Fluorescence TR-MOKE System
Merging Time-Resolved Magnetization and Fluorescence Detection
Discover the advanced Fluorescence TR-MOKE system that combines time-resolved magnetization with fluorescence detection technologies such as NV-Centers and Excitons. This innovative approach allows researchers to achieve unprecedented insights into magnetic materials and their dynamics. With our state-of-the-art tabletop system, you can easily observe and analyze magnetic phenomena with high spatial and temporal resolution. Ideal for both academic and industrial applications, the Fluorescence TR-MOKE system opens new frontiers in materials science and condensed matter physics.
Specifications
- Fluorescence and TR-MOKE Microscopy at the Same Time
- Individual Excitation and Detection Spectra
- Spatial Resolution < 350 nm
- Temporal Resolution < 500 fs
- Magnetic Field Range > 500 mT
- Magnetic Field Angle: up to 360 °
- Individual RF Sources
- Individual Magnetic Fields (1)
- Low Temperature Option (2)
Example Spectra for Excitation and Detection optics
Our Fluorescence TR-MOKE system allows for full customization of excitation wavelengths and detection spectral ranges, enabling targeted interaction with a wide variety of fluorescent centers or materials. Whether your research focuses on defect centers, quantum emitters, or general photoluminescent phenomena, we can configure the optical path accordingly.
The standard configuration is optimized for NV center microscopy, supporting simultaneous time-resolved MOKE and fluorescence detection. This dual-mode capability allows for correlated studies of magnetic and optical properties, crucial for cutting-edge research in quantum sensing, spin dynamics, and nanoscale magnetometry.
Get in touch with us to discuss a custom spectrum configuration tailored to your experiment.
Laser -Sources
The choice of laser wavelength and repetition rate plays a key role in time-resolved magneto-optical Kerr effect (TR-MOKE) experiments, directly impacting spatial resolution, signal sensitivity, and the accessible time window. To meet a wide range of experimental demands, we offer a flexible selection of femtosecond and picosecond laser sources.
For lower GHz-range dynamics, picosecond lasers provide a cost-effective alternative with sufficient temporal resolution. In fluorescence microscopy applications, especially those involving NV centers, we also provide continuous-wave (CW) laser sources tailored to specific excitation needs.

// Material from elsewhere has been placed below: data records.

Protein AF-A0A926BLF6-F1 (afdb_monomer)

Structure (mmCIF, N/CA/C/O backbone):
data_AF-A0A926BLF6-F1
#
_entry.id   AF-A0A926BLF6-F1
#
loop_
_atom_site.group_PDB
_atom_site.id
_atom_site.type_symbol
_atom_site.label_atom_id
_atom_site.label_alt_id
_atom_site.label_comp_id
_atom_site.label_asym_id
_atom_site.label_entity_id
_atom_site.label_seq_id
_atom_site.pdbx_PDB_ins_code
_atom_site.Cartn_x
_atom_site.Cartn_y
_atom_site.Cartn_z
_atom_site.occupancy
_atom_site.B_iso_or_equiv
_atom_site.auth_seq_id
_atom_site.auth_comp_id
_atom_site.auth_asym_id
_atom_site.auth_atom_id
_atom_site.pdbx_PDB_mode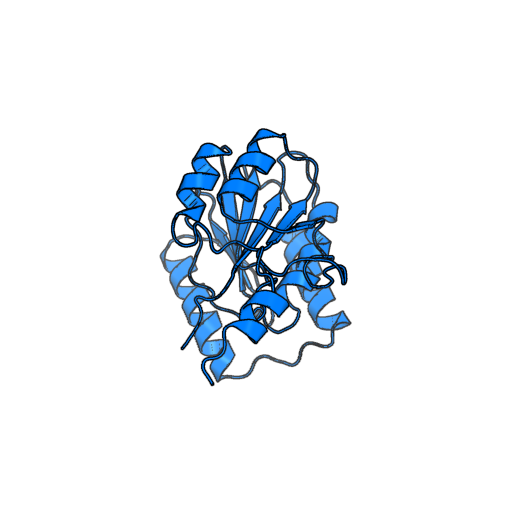l_num
ATOM 1 N N . PHE A 1 1 ? -14.864 -14.107 -18.425 1.00 29.52 1 PHE A N 1
ATOM 2 C CA . PHE A 1 1 ? -15.381 -13.697 -17.107 1.00 29.52 1 PHE A CA 1
ATOM 3 C C . PHE A 1 1 ? -14.213 -13.155 -16.295 1.00 29.52 1 PHE A C 1
ATOM 5 O O . PHE A 1 1 ? -13.457 -13.936 -15.739 1.00 29.52 1 PHE A O 1
ATOM 12 N N . GLY A 1 2 ? -13.965 -11.844 -16.366 1.00 29.50 2 GLY A N 1
ATOM 13 C CA . GLY A 1 2 ? -12.876 -11.196 -15.629 1.00 29.50 2 GLY A CA 1
ATOM 14 C C . GLY A 1 2 ? -13.391 -10.785 -14.259 1.00 29.50 2 GLY A C 1
ATOM 15 O O . GLY A 1 2 ? -14.260 -9.924 -14.170 1.00 29.50 2 GLY A O 1
ATOM 16 N N . TYR A 1 3 ? -12.934 -11.459 -13.211 1.00 38.31 3 TYR A N 1
ATOM 17 C CA . TYR A 1 3 ? -13.275 -11.103 -11.839 1.00 38.31 3 TYR A CA 1
ATOM 18 C C . TYR A 1 3 ? -12.620 -9.756 -11.492 1.00 38.31 3 TYR A C 1
ATOM 20 O O . TYR A 1 3 ? -11.475 -9.526 -11.872 1.00 38.31 3 TYR A O 1
ATOM 28 N N . GLY A 1 4 ? -13.344 -8.867 -10.801 1.00 52.19 4 GLY A N 1
ATOM 29 C CA . GLY A 1 4 ? -12.801 -7.587 -10.335 1.00 52.19 4 GLY A CA 1
ATOM 30 C C . GLY A 1 4 ? -11.530 -7.804 -9.511 1.00 52.19 4 GLY A C 1
ATOM 31 O O . GLY A 1 4 ? -11.507 -8.681 -8.645 1.00 52.19 4 GLY A O 1
ATOM 32 N N . HIS A 1 5 ? -10.472 -7.059 -9.835 1.00 69.81 5 HIS A N 1
ATOM 33 C CA . HIS A 1 5 ? -9.157 -7.200 -9.216 1.00 69.81 5 HIS A CA 1
ATOM 34 C C . HIS A 1 5 ? -9.262 -6.915 -7.715 1.00 69.81 5 HIS A C 1
ATOM 36 O O . HIS A 1 5 ? -9.658 -5.828 -7.311 1.00 69.81 5 HIS A O 1
ATOM 42 N N . ALA A 1 6 ? -8.935 -7.909 -6.891 1.00 85.81 6 ALA A N 1
ATOM 43 C CA . ALA A 1 6 ? -8.771 -7.712 -5.459 1.00 85.81 6 ALA A CA 1
ATOM 44 C C . ALA A 1 6 ? -7.581 -6.784 -5.201 1.00 85.81 6 ALA A C 1
ATOM 46 O O . ALA A 1 6 ? -6.557 -6.886 -5.880 1.00 85.81 6 ALA A O 1
ATOM 47 N N . VAL A 1 7 ? -7.722 -5.902 -4.218 1.00 91.88 7 VAL A N 1
ATOM 48 C CA . VAL A 1 7 ? -6.704 -4.909 -3.883 1.00 91.88 7 VAL A CA 1
ATOM 49 C C . VAL A 1 7 ? -6.283 -5.001 -2.425 1.00 91.88 7 VAL A C 1
ATOM 51 O O . VAL A 1 7 ? -6.980 -5.581 -1.589 1.00 91.88 7 VAL A O 1
ATOM 54 N N . SER A 1 8 ? -5.140 -4.399 -2.107 1.00 95.38 8 SER A N 1
ATOM 55 C CA . SER A 1 8 ? -4.624 -4.344 -0.744 1.00 95.38 8 SER A CA 1
ATOM 56 C C . SER A 1 8 ? -4.142 -2.945 -0.362 1.00 95.38 8 SER A C 1
ATOM 58 O O . SER A 1 8 ? -3.859 -2.099 -1.221 1.00 95.38 8 SER A O 1
ATOM 60 N N . VAL A 1 9 ? -4.076 -2.707 0.947 1.00 97.50 9 VAL A N 1
ATOM 61 C CA . VAL A 1 9 ? -3.642 -1.446 1.569 1.00 97.50 9 VAL A CA 1
ATOM 62 C C . VAL A 1 9 ? -2.674 -1.717 2.710 1.00 97.50 9 VAL A C 1
ATOM 64 O O . VAL A 1 9 ? -2.626 -2.824 3.249 1.00 97.50 9 VAL A O 1
ATOM 67 N N . ILE A 1 10 ? -1.939 -0.690 3.119 1.00 97.88 10 ILE A N 1
ATOM 68 C CA . ILE A 1 10 ? -1.247 -0.670 4.408 1.00 97.88 10 ILE A CA 1
ATOM 69 C C . ILE A 1 10 ? -1.807 0.482 5.234 1.00 97.88 10 ILE A C 1
ATOM 71 O O . ILE A 1 10 ? -2.006 1.573 4.708 1.00 97.88 10 ILE A O 1
ATOM 75 N N . ILE A 1 11 ? -2.049 0.245 6.518 1.00 97.44 11 ILE A N 1
ATOM 76 C CA . ILE A 1 11 ? -2.396 1.265 7.504 1.00 97.44 11 ILE A CA 1
ATOM 77 C C . ILE A 1 11 ? -1.229 1.394 8.482 1.00 97.44 11 ILE A C 1
ATOM 79 O O . ILE A 1 11 ? -0.715 0.393 8.984 1.00 97.44 11 ILE A O 1
ATOM 83 N N . VAL A 1 12 ? -0.812 2.621 8.755 1.00 96.25 12 VAL A N 1
ATOM 84 C CA . VAL A 1 12 ? 0.257 2.945 9.699 1.00 96.25 12 VAL A CA 1
ATOM 85 C C . VAL A 1 12 ? -0.350 3.761 10.825 1.00 96.25 12 VAL A C 1
ATOM 87 O O . VAL A 1 12 ? -0.937 4.806 10.553 1.00 96.25 12 VAL A O 1
ATOM 90 N N . SER A 1 13 ? -0.255 3.282 12.064 1.00 94.25 13 SER A N 1
ATOM 91 C CA . SER A 1 13 ? -0.806 4.010 13.209 1.00 94.25 13 SER A CA 1
ATOM 92 C C . SER A 1 13 ? 0.056 5.213 13.597 1.00 94.25 13 SER A C 1
ATOM 94 O O . SER A 1 13 ? 1.241 5.276 13.260 1.00 94.25 13 SER A O 1
ATOM 96 N N . GLU A 1 14 ? -0.518 6.174 14.326 1.00 90.25 14 GLU A N 1
ATOM 97 C CA . GLU A 1 14 ? 0.170 7.430 14.676 1.00 90.25 14 GLU A CA 1
ATOM 98 C C . GLU A 1 14 ? 1.490 7.189 15.440 1.00 90.25 14 GLU A C 1
ATOM 100 O O . GLU A 1 14 ? 2.472 7.910 15.245 1.00 90.25 14 GLU A O 1
ATOM 105 N N . GLY A 1 15 ? 1.527 6.148 16.279 1.00 88.44 15 GLY A N 1
ATOM 106 C CA . GLY A 1 15 ? 2.691 5.763 17.085 1.00 88.44 15 GLY A CA 1
ATOM 107 C C . GLY A 1 15 ? 3.697 4.842 16.386 1.00 88.44 15 GLY A C 1
ATOM 108 O O . GLY A 1 15 ? 4.697 4.473 17.003 1.00 88.44 15 GLY A O 1
ATOM 109 N N . ALA A 1 16 ? 3.447 4.441 15.138 1.00 92.00 16 ALA A N 1
ATOM 110 C CA . ALA A 1 16 ? 4.349 3.567 14.402 1.00 92.00 16 ALA A CA 1
ATOM 111 C C . ALA A 1 16 ? 5.660 4.279 14.042 1.00 92.00 16 ALA A C 1
ATOM 113 O O . ALA A 1 16 ? 5.716 5.483 13.781 1.00 92.00 16 ALA A O 1
ATOM 114 N N . THR A 1 17 ? 6.743 3.512 13.995 1.00 91.44 17 THR A N 1
ATOM 115 C CA . THR A 1 17 ? 8.065 4.000 13.608 1.00 91.44 17 THR A CA 1
ATOM 116 C C . THR A 1 17 ? 8.371 3.661 12.153 1.00 91.44 17 THR A C 1
ATOM 118 O O . THR A 1 17 ? 7.713 2.835 11.523 1.00 91.44 17 THR A O 1
ATOM 121 N N . SER A 1 18 ? 9.443 4.244 11.607 1.00 90.81 18 SER A N 1
ATOM 122 C CA . SER A 1 18 ? 9.896 3.882 10.253 1.00 90.81 18 SER A CA 1
ATOM 123 C C . SER A 1 18 ? 10.256 2.387 10.148 1.00 90.81 18 SER A C 1
ATOM 125 O O . SER A 1 18 ? 10.045 1.786 9.100 1.00 90.81 18 SER A O 1
ATOM 127 N N . TRP A 1 19 ? 10.711 1.761 11.244 1.00 91.25 19 TRP A N 1
ATOM 128 C CA . TRP A 1 19 ? 11.040 0.330 11.298 1.00 91.25 19 TRP A CA 1
ATOM 129 C C . TRP A 1 19 ? 9.825 -0.580 11.135 1.00 91.25 19 TRP A C 1
ATOM 131 O O . TRP A 1 19 ? 9.961 -1.666 10.578 1.00 91.25 19 TRP A O 1
ATOM 141 N N . ASP A 1 20 ? 8.649 -0.130 11.571 1.00 94.06 20 ASP A N 1
ATOM 142 C CA . ASP A 1 20 ? 7.398 -0.870 11.391 1.00 94.06 20 ASP A CA 1
ATOM 143 C C . ASP A 1 20 ? 6.931 -0.834 9.928 1.00 94.06 20 ASP A C 1
ATOM 145 O O . ASP A 1 20 ? 6.233 -1.737 9.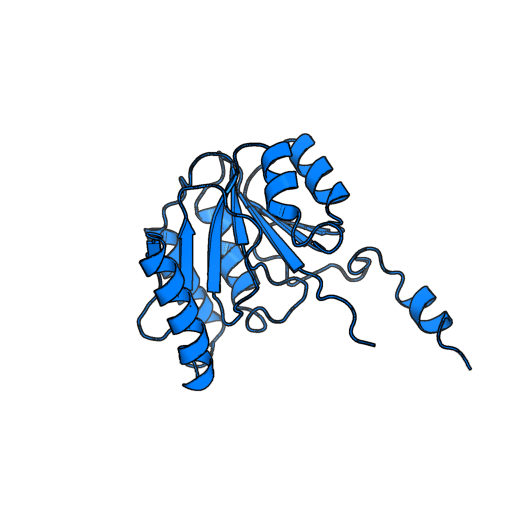469 1.00 94.06 20 ASP A O 1
ATOM 149 N N . VAL A 1 21 ? 7.342 0.198 9.181 1.00 95.06 21 VAL A N 1
ATOM 150 C CA . VAL A 1 21 ? 6.948 0.422 7.784 1.00 95.06 21 VAL A CA 1
ATOM 151 C C . VAL A 1 21 ? 7.961 -0.155 6.796 1.00 95.06 21 VAL A C 1
ATOM 153 O O . VAL A 1 21 ? 7.553 -0.623 5.740 1.00 95.06 21 VAL A O 1
ATOM 156 N N . PHE A 1 22 ? 9.260 -0.184 7.110 1.00 95.31 22 PHE A N 1
ATOM 157 C CA . PHE A 1 22 ? 10.309 -0.705 6.215 1.00 95.31 22 PHE A CA 1
ATOM 158 C C . PHE A 1 22 ? 9.998 -2.063 5.563 1.00 95.31 22 PHE A C 1
ATOM 160 O O . PHE A 1 22 ? 10.217 -2.197 4.356 1.00 95.31 22 PHE A O 1
ATOM 167 N N . PRO A 1 23 ? 9.434 -3.060 6.273 1.00 96.19 23 PRO A N 1
ATOM 168 C CA . PRO A 1 23 ? 9.088 -4.335 5.653 1.00 96.19 23 PRO A CA 1
ATOM 169 C C . PRO A 1 23 ? 8.061 -4.224 4.508 1.00 96.19 23 PRO A C 1
ATOM 171 O O . PRO A 1 23 ? 8.040 -5.094 3.637 1.00 96.19 23 PRO A O 1
ATOM 174 N N . ALA A 1 24 ? 7.268 -3.144 4.447 1.00 96.06 24 ALA A N 1
ATOM 175 C CA . ALA A 1 24 ? 6.331 -2.863 3.354 1.00 96.06 24 ALA A CA 1
ATOM 176 C C . ALA A 1 24 ? 7.006 -2.818 1.978 1.00 96.06 24 ALA A C 1
ATOM 178 O O . ALA A 1 24 ? 6.364 -3.141 0.981 1.00 96.06 24 ALA A O 1
ATOM 179 N N . ALA A 1 25 ? 8.295 -2.458 1.915 1.00 95.56 25 ALA A N 1
ATOM 180 C CA . ALA A 1 25 ? 9.060 -2.434 0.670 1.00 95.56 25 ALA A CA 1
ATOM 181 C C . ALA A 1 25 ? 8.952 -3.764 -0.083 1.00 95.56 25 ALA A C 1
ATOM 183 O O . ALA A 1 25 ? 8.654 -3.792 -1.275 1.00 95.56 25 ALA A O 1
ATOM 184 N N . LYS A 1 26 ? 9.101 -4.878 0.640 1.00 96.00 26 LYS A N 1
ATOM 185 C CA . LYS A 1 26 ? 8.992 -6.225 0.078 1.00 96.00 26 LYS A CA 1
ATOM 186 C C . LYS A 1 26 ? 7.597 -6.487 -0.491 1.00 96.00 26 LYS A C 1
ATOM 188 O O . LYS A 1 26 ? 7.486 -7.050 -1.577 1.00 96.00 26 LYS A O 1
ATOM 193 N N . ASP A 1 27 ? 6.549 -6.085 0.223 1.00 96.62 27 ASP A N 1
ATOM 194 C CA . ASP A 1 27 ? 5.166 -6.322 -0.203 1.00 96.62 27 ASP A CA 1
ATOM 195 C C . ASP A 1 27 ? 4.786 -5.517 -1.447 1.00 96.62 27 ASP A C 1
ATOM 197 O O . ASP A 1 27 ? 4.000 -5.998 -2.266 1.00 96.62 27 ASP A O 1
ATOM 201 N N . VAL A 1 28 ? 5.360 -4.319 -1.583 1.00 95.62 28 VAL A N 1
ATOM 202 C CA . VAL A 1 28 ? 5.228 -3.454 -2.759 1.00 95.62 28 VAL A CA 1
ATOM 203 C C . VAL A 1 28 ? 6.012 -4.018 -3.942 1.00 95.62 28 VAL A C 1
ATOM 205 O O . VAL A 1 28 ? 5.474 -4.151 -5.031 1.00 95.62 28 VAL A O 1
ATOM 208 N N . ILE A 1 29 ? 7.283 -4.359 -3.752 1.00 93.94 29 ILE A N 1
ATOM 209 C CA . ILE A 1 29 ? 8.194 -4.676 -4.860 1.00 93.94 29 ILE A CA 1
ATOM 210 C C . ILE A 1 29 ? 7.912 -6.057 -5.466 1.00 93.94 29 ILE A C 1
ATOM 212 O O . ILE A 1 29 ? 8.045 -6.254 -6.679 1.00 93.94 29 ILE A O 1
ATOM 216 N N . LEU A 1 30 ? 7.534 -7.034 -4.638 1.00 92.25 30 LEU A N 1
ATOM 217 C CA . LEU A 1 30 ? 7.282 -8.389 -5.116 1.00 92.25 30 LEU A CA 1
ATOM 218 C C . LEU A 1 30 ? 6.153 -8.419 -6.154 1.00 92.25 30 LEU A C 1
ATOM 220 O O . LEU A 1 30 ? 5.124 -7.756 -6.028 1.00 92.25 30 LEU A O 1
ATOM 224 N N . TYR A 1 31 ? 6.370 -9.230 -7.192 1.00 87.75 31 TYR A N 1
ATOM 225 C CA . TYR A 1 31 ? 5.436 -9.436 -8.303 1.00 87.75 31 TYR A CA 1
ATOM 226 C C . TYR A 1 31 ? 5.050 -8.154 -9.064 1.00 87.75 31 TYR A C 1
ATOM 228 O O . TYR A 1 31 ? 4.009 -8.121 -9.717 1.00 87.75 31 TYR A O 1
ATOM 236 N N . GLU A 1 32 ? 5.874 -7.103 -8.990 1.00 85.31 32 GLU A N 1
ATOM 237 C CA . GLU A 1 32 ? 5.648 -5.811 -9.660 1.00 85.31 32 GLU A CA 1
ATOM 238 C C . GLU A 1 32 ? 4.280 -5.178 -9.353 1.00 85.31 32 GLU A C 1
ATOM 240 O O . GLU A 1 32 ? 3.681 -4.511 -10.204 1.00 85.31 32 GLU A O 1
ATOM 245 N N . GLN A 1 33 ? 3.782 -5.413 -8.137 1.00 86.38 33 GLN A N 1
ATOM 246 C CA . GLN A 1 33 ? 2.452 -5.020 -7.668 1.00 86.38 33 GLN A CA 1
ATOM 247 C C . GLN A 1 33 ? 1.263 -5.598 -8.456 1.00 86.38 33 GLN A C 1
ATOM 249 O O . GLN A 1 33 ? 0.147 -5.113 -8.326 1.00 86.38 33 GLN A O 1
ATOM 254 N N . GLN A 1 34 ? 1.452 -6.647 -9.257 1.00 83.56 34 GLN A N 1
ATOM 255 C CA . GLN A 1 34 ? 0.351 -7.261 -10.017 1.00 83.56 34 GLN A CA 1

Our standard femtosecond systems include 800 nm (400 nm SHG) and 1040 nm (520 nm SHG) lasers, with repetition rates from 1 MHz to 100 MHz and pulse energies up to 100 nJ—custom configurations available on request.
- Standard Lasers:
- 1040 nm and 520 nm (via SHG)
- 800 nm and 400 nm (via SHG)
- Repetition rates: 1 MHz – 100 MHz
- Pulse energy: up to 100 nJ (higher energies on request)
Get in touch with us to discuss a custom laser configuration tailored to your experimental setup.
rf -SourceS
Our proposed RF systems offer high-frequency precision up to 67 GHz, enabling tailored excitation of magnetic systems across a broad spectrum—from low-GHz ferromagnetic resonance (FMR) measurements to high-frequency spin dynamics.
Fine-tuning the RF frequency is critical for selectively addressing specific magnetization modes and dynamic regimes. This precision not only supports TR-MOKE applications but also enables targeted excitation of NV centers, allowing for controlled spin manipulation and advanced quantum sensing experiments.
Whether your research focuses on dynamic magnetic responses or quantum spin control, the RF sources used for our Fluorescence TR-MOKE are built for accuracy and stability.
Get in touch with us to discuss your specific needs.
Electromagnet options
Our systems feature robust electromagnets engineered for high-precision magnetization experiments. With in-plane magnetic fields exceeding 1 Tesla, they deliver the stability and strength required for dynamic magnetic studies. Out-of-plane configurations are also available upon request to accommodate specialized experimental needs.
For full flexibility, our setups support up to 360° rotation of the in-plane magnetic field, enabling angular-dependent measurements without sample repositioning—essential for anisotropy characterization. An integrated water-cooling system ensures thermal stability, even under sustained high-field operation.
To match various experimental demands, we propose both unipolar and bipolar power supplies, providing precise control over field polarity and amplitude.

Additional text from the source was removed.